Afastado da direção de cinema por anos, Conrado Sanchez voltou as telas com esse “Cinderela Baiana”. A fita é uma espécie de musical usando a fama da dançarina Carla Perez, na época no auge do sucesso graças ao grupo É O Tchan.

Gravado inteiramente na Bahia (uma parte no interior e outra em Salvador), “Cinderela Baiana” não é um filme que mereça cinco ou quatro estrelas. Na verdade, o filme foi um gigantesco fracasso, tanto na finalização (afinal, se gravou apenas metade do roteiro), na exibição e na distribuição.

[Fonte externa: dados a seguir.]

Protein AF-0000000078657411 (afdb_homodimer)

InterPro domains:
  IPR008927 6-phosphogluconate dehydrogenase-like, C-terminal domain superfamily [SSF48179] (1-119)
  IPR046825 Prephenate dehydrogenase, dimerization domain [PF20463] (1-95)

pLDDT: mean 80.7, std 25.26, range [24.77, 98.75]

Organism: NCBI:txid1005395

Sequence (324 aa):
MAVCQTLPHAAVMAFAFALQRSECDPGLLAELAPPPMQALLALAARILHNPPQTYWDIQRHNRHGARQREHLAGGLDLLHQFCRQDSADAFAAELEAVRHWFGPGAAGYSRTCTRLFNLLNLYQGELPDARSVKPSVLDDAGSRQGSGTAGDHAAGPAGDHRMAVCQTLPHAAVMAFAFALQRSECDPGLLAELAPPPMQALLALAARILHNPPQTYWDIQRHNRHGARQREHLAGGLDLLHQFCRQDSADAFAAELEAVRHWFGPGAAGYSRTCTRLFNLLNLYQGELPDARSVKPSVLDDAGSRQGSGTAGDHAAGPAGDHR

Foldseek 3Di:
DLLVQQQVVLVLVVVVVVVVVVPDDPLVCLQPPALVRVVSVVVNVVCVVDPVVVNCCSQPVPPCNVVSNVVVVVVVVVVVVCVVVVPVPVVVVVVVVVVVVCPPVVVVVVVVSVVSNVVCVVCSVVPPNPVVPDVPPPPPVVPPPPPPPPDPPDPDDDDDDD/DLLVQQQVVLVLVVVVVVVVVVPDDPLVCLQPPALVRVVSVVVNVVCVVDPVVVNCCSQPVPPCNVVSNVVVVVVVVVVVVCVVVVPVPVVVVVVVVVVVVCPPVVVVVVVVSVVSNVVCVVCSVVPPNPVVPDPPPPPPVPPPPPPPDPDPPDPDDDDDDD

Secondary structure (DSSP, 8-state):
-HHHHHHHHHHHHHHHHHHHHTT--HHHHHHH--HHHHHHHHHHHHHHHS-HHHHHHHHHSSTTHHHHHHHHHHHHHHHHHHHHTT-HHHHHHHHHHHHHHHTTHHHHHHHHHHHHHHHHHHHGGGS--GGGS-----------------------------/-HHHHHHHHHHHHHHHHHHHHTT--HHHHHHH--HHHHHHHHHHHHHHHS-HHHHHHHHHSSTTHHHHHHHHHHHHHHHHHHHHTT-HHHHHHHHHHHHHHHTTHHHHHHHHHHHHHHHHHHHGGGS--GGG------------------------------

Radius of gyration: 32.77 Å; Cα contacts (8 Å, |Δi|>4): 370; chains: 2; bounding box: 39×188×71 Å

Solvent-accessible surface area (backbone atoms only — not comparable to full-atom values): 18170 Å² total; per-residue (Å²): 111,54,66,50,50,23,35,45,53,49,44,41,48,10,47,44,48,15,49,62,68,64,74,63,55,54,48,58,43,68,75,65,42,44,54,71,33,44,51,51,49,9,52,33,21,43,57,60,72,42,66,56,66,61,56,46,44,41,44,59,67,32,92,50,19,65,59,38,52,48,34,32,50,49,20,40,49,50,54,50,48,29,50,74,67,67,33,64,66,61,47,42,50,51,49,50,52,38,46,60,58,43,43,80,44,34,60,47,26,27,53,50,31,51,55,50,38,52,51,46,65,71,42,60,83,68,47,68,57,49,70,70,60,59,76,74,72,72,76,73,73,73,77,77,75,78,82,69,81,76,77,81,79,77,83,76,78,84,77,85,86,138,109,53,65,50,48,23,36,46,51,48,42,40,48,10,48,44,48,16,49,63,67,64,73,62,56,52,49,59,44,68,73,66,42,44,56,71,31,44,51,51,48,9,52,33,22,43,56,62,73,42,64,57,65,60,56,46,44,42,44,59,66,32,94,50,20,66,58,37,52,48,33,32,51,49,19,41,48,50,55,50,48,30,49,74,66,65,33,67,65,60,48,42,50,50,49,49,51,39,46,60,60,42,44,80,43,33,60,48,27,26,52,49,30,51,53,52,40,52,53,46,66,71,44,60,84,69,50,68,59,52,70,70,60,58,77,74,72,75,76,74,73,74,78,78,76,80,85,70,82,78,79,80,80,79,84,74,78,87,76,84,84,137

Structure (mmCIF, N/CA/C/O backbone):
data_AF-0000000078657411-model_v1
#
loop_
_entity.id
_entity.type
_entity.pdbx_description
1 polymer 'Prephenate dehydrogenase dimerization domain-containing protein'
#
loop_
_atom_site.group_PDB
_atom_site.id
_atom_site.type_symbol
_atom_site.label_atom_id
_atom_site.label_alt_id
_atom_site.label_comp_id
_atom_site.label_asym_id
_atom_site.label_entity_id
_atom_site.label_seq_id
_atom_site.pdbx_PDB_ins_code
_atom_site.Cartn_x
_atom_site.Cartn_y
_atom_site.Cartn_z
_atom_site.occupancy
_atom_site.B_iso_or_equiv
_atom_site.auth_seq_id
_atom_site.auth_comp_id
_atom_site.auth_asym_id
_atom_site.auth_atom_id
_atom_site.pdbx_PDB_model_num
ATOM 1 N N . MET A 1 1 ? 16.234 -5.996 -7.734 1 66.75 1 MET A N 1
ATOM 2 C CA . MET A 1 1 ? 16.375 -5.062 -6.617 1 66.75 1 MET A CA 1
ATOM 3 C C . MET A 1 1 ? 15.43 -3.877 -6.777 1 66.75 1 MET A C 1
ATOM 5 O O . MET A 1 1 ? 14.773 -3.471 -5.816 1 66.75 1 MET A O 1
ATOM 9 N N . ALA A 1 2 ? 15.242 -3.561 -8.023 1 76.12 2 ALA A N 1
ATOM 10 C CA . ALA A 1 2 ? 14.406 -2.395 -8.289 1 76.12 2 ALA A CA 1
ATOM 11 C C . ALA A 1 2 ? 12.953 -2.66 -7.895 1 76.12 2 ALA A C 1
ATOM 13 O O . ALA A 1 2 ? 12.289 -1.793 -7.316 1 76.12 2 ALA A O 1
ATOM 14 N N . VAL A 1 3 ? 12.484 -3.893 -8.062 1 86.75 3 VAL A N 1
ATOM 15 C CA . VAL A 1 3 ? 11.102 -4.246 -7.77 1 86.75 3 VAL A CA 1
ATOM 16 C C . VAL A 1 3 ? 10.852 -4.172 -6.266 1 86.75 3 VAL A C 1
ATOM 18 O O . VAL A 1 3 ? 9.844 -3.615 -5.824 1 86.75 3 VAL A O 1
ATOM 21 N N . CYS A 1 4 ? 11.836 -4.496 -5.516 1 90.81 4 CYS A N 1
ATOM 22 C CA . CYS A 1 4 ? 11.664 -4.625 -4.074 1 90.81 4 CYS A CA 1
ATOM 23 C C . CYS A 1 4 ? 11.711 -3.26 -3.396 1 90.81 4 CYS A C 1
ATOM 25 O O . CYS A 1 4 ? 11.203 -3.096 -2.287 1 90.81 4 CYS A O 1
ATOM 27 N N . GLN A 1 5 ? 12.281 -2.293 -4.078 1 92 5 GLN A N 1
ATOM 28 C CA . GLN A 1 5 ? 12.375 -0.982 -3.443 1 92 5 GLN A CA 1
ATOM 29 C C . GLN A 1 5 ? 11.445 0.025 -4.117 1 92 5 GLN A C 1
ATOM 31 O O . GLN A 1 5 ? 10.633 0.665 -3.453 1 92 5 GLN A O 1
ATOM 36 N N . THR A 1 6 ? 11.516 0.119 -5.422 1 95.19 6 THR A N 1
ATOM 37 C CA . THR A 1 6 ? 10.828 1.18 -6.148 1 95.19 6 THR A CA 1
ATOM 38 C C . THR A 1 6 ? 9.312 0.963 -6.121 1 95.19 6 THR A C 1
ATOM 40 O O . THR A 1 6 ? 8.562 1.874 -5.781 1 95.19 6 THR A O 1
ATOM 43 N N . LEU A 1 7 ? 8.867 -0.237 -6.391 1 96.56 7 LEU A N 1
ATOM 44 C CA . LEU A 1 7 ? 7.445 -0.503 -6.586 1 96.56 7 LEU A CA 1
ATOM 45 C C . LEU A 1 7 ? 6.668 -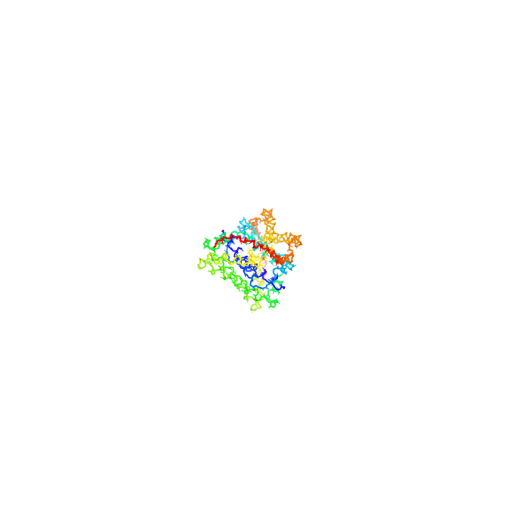0.281 -5.293 1 96.56 7 LEU A C 1
ATOM 47 O O . LEU A 1 7 ? 5.688 0.468 -5.273 1 96.56 7 LEU A O 1
ATOM 51 N N . PRO A 1 8 ? 7.105 -0.832 -4.152 1 97.69 8 PRO A N 1
ATOM 52 C CA . PRO A 1 8 ? 6.316 -0.612 -2.939 1 97.69 8 PRO A CA 1
ATOM 53 C C . PRO A 1 8 ? 6.312 0.848 -2.494 1 97.69 8 PRO A C 1
ATOM 55 O O . PRO A 1 8 ? 5.273 1.365 -2.07 1 97.69 8 PRO A O 1
ATOM 58 N N . HIS A 1 9 ? 7.449 1.528 -2.627 1 98.38 9 HIS A N 1
ATOM 59 C CA . HIS A 1 9 ? 7.496 2.92 -2.189 1 98.38 9 HIS A CA 1
ATOM 60 C C . HIS A 1 9 ? 6.707 3.82 -3.133 1 98.38 9 HIS A C 1
ATOM 62 O O . HIS A 1 9 ? 6.098 4.797 -2.697 1 98.38 9 HIS A O 1
ATOM 68 N N . ALA A 1 10 ? 6.691 3.449 -4.414 1 98.38 10 ALA A N 1
ATOM 69 C CA . ALA A 1 10 ? 5.836 4.18 -5.348 1 98.38 10 ALA A CA 1
ATOM 70 C C . ALA A 1 10 ? 4.367 4.027 -4.973 1 98.38 10 ALA A C 1
ATOM 72 O O . ALA A 1 10 ? 3.611 5 -4.988 1 98.38 10 ALA A O 1
ATOM 73 N N . ALA A 1 11 ? 3.963 2.824 -4.617 1 98.69 11 ALA A N 1
ATOM 74 C CA . ALA A 1 11 ? 2.574 2.564 -4.254 1 98.69 11 ALA A CA 1
ATOM 75 C C . ALA A 1 11 ? 2.18 3.344 -3 1 98.69 11 ALA A C 1
ATOM 77 O O . ALA A 1 11 ? 1.122 3.977 -2.963 1 98.69 11 ALA A O 1
ATOM 78 N N . VAL A 1 12 ? 3.023 3.404 -2.01 1 98.75 12 VAL A N 1
ATOM 79 C CA . VAL A 1 12 ? 2.723 4.066 -0.744 1 98.75 12 VAL A CA 1
ATOM 80 C C . VAL A 1 12 ? 2.727 5.582 -0.938 1 98.75 12 VAL A C 1
ATOM 82 O O . VAL A 1 12 ? 1.893 6.289 -0.37 1 98.75 12 VAL A O 1
ATOM 85 N N . MET A 1 13 ? 3.67 6.078 -1.771 1 98.69 13 MET A N 1
ATOM 86 C CA . MET A 1 13 ? 3.705 7.516 -2.018 1 98.69 13 MET A CA 1
ATOM 87 C C . MET A 1 13 ? 2.479 7.961 -2.809 1 98.69 13 MET A C 1
ATOM 89 O O . MET A 1 13 ? 1.899 9.008 -2.521 1 98.69 13 MET A O 1
ATOM 93 N N . ALA A 1 14 ? 2.098 7.156 -3.816 1 98.62 14 ALA A N 1
ATOM 94 C CA . ALA A 1 14 ? 0.875 7.473 -4.551 1 98.62 14 ALA A CA 1
ATOM 95 C C . ALA A 1 14 ? -0.327 7.535 -3.609 1 98.62 14 ALA A C 1
ATOM 97 O O . ALA A 1 14 ? -1.16 8.438 -3.717 1 98.62 14 ALA A O 1
ATOM 98 N N . PHE A 1 15 ? -0.434 6.605 -2.676 1 98.38 15 PHE A N 1
ATOM 99 C CA . PHE A 1 15 ? -1.472 6.555 -1.653 1 98.38 15 PHE A CA 1
ATOM 100 C C . PHE A 1 15 ? -1.423 7.797 -0.772 1 98.38 15 PHE A C 1
ATOM 102 O O . PHE A 1 15 ? -2.453 8.422 -0.518 1 98.38 15 PHE A O 1
ATOM 109 N N . ALA A 1 16 ? -0.23 8.219 -0.336 1 97.5 16 ALA A N 1
ATOM 110 C CA . ALA A 1 16 ? -0.061 9.383 0.532 1 97.5 16 ALA A CA 1
ATOM 111 C C . ALA A 1 16 ? -0.469 10.664 -0.185 1 97.5 16 ALA A C 1
ATOM 113 O O . ALA A 1 16 ? -1.16 11.516 0.388 1 97.5 16 ALA A O 1
ATOM 114 N N . PHE A 1 17 ? -0.036 10.75 -1.44 1 97.44 17 PHE A N 1
ATOM 115 C CA . PHE A 1 17 ? -0.388 11.922 -2.234 1 97.44 17 PHE A CA 1
ATOM 116 C C . PHE A 1 17 ? -1.894 11.992 -2.461 1 97.44 17 PHE A C 1
ATOM 118 O O . PHE A 1 17 ? -2.477 13.078 -2.473 1 97.44 17 PHE A O 1
ATOM 125 N N . ALA A 1 18 ? -2.521 10.844 -2.613 1 96.62 18 ALA A N 1
ATOM 126 C CA . ALA A 1 18 ? -3.967 10.773 -2.807 1 96.62 18 ALA A CA 1
ATOM 127 C C . ALA A 1 18 ? -4.711 11.203 -1.542 1 96.62 18 ALA A C 1
ATOM 129 O O . ALA A 1 18 ? -5.746 11.859 -1.616 1 96.62 18 ALA A O 1
ATOM 130 N N . LEU A 1 19 ? -4.242 10.852 -0.375 1 93.06 19 LEU A N 1
ATOM 131 C CA . LEU A 1 19 ? -4.875 11.18 0.897 1 93.06 19 LEU A CA 1
ATOM 132 C C . LEU A 1 19 ? -4.98 12.695 1.076 1 93.06 19 LEU A C 1
ATOM 134 O O . LEU A 1 19 ? -6.008 13.203 1.527 1 93.06 19 LEU A O 1
ATOM 138 N N . GLN A 1 20 ? -3.902 13.242 0.755 1 89.31 20 GLN A N 1
ATOM 139 C CA . GLN A 1 20 ? -3.846 14.695 0.896 1 89.31 20 GLN A CA 1
ATOM 140 C C . GLN A 1 20 ? -4.918 15.375 0.047 1 89.31 20 GLN A C 1
ATOM 142 O O . GLN A 1 20 ? -5.488 16.391 0.451 1 89.31 20 GLN A O 1
ATOM 147 N N . ARG A 1 21 ? -5.238 14.742 -1.043 1 87.5 21 ARG A N 1
ATOM 148 C CA . ARG A 1 21 ? -6.184 15.336 -1.987 1 87.5 21 ARG A CA 1
ATOM 149 C C . ARG A 1 21 ? -7.613 14.914 -1.67 1 87.5 21 ARG A C 1
ATOM 151 O O . ARG A 1 21 ? -8.57 15.516 -2.162 1 87.5 21 ARG A O 1
ATOM 158 N N . SER A 1 22 ? -7.836 13.797 -0.956 1 81.94 22 SER A N 1
ATOM 159 C CA . SER A 1 22 ? -9.156 13.266 -0.655 1 81.94 22 SER A CA 1
ATOM 160 C C . SER A 1 22 ? -9.891 14.133 0.363 1 81.94 22 SER A C 1
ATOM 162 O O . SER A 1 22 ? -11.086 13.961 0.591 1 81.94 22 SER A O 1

A associação de Antônio Polo Galante (antigo produtor da Boca do Lixo) e o antigo distribuidor Magalhães foi um gigantesco fracasso, terminando numa grande briga entre os dois. O filme acaba sofrendo um reflexo de todos os problemas de sua produção e finalização.

Conrado, mais uma vez se vê do trabalho de artesão. A trama é das mais repetidas em filmes biográficos: moça órfã de origem humilde tem grande aptidão a dança, especialmente o axé e sonha ser dançarina. Começa então uma peregrinação por lugares em busca do seu. Acaba sendo explorada por um empresário (Perry Salles, memorável).

Pra quem está acostumado com filmes brasileiros ás vezes um pouco mal-produzidos e fitas da Boca, “Cinderela Baiana” não será nenhuma surpresa. Carla Perez pode não ser a melhor atriz que já tivemos no Brasil, porém, até que não faz feio nessa “Cinderela Baiana”. Lázaro Ramos, hoje ator já cult teve aqui sua primeira chance no cinema, numa ponta. Embora tenha declarado em entrevistas que não gostou do papel, Conrado apostou nele e parece que teve sorte.

Mas o melhor do filme é mesmo Perry Salles. Ator ainda subestimado em nossa cinematografia, ex-marido de Vera Fischer teve grandes papéis na época da pornochanchada. Só pra lembrar, “O Marido Virgem” é outra fita, em que Perry detona, sendo por merecimento mais um gigante do cinema brasileiro.

“Cinderela Baiana” também acaba funcionando como um documentário do axé. Nenhum filme que eu pelo menos me lembre registra melhor o que foi este fenômeno musical da segunda metade dos anos 90. Grupos como Ara Ketu, Jammil e Uma Noites, Jheremmias, Cabelo de Fogo, entre outros participam de “Cinderela Baiana” e ajudam a tornar isso mais evidente.

Também marca presença no filme é o pagodeiro Alexandre Pires, na época ainda do grupo Só Pra Contrariar. Nesse 1998, Pires era namorado de Carla e por isso acaba fazendo o par romântico dela na fita.

A montagem é do craque Éder Mazzini, que foi sócio da mitológica EMBRAPI e grande parceiro de Carlos Reichenbach nos anos 80. Mazzini é amigo de Conrado há muitos anos e também andava um pouco afastado do cinema depois da queda da Boca.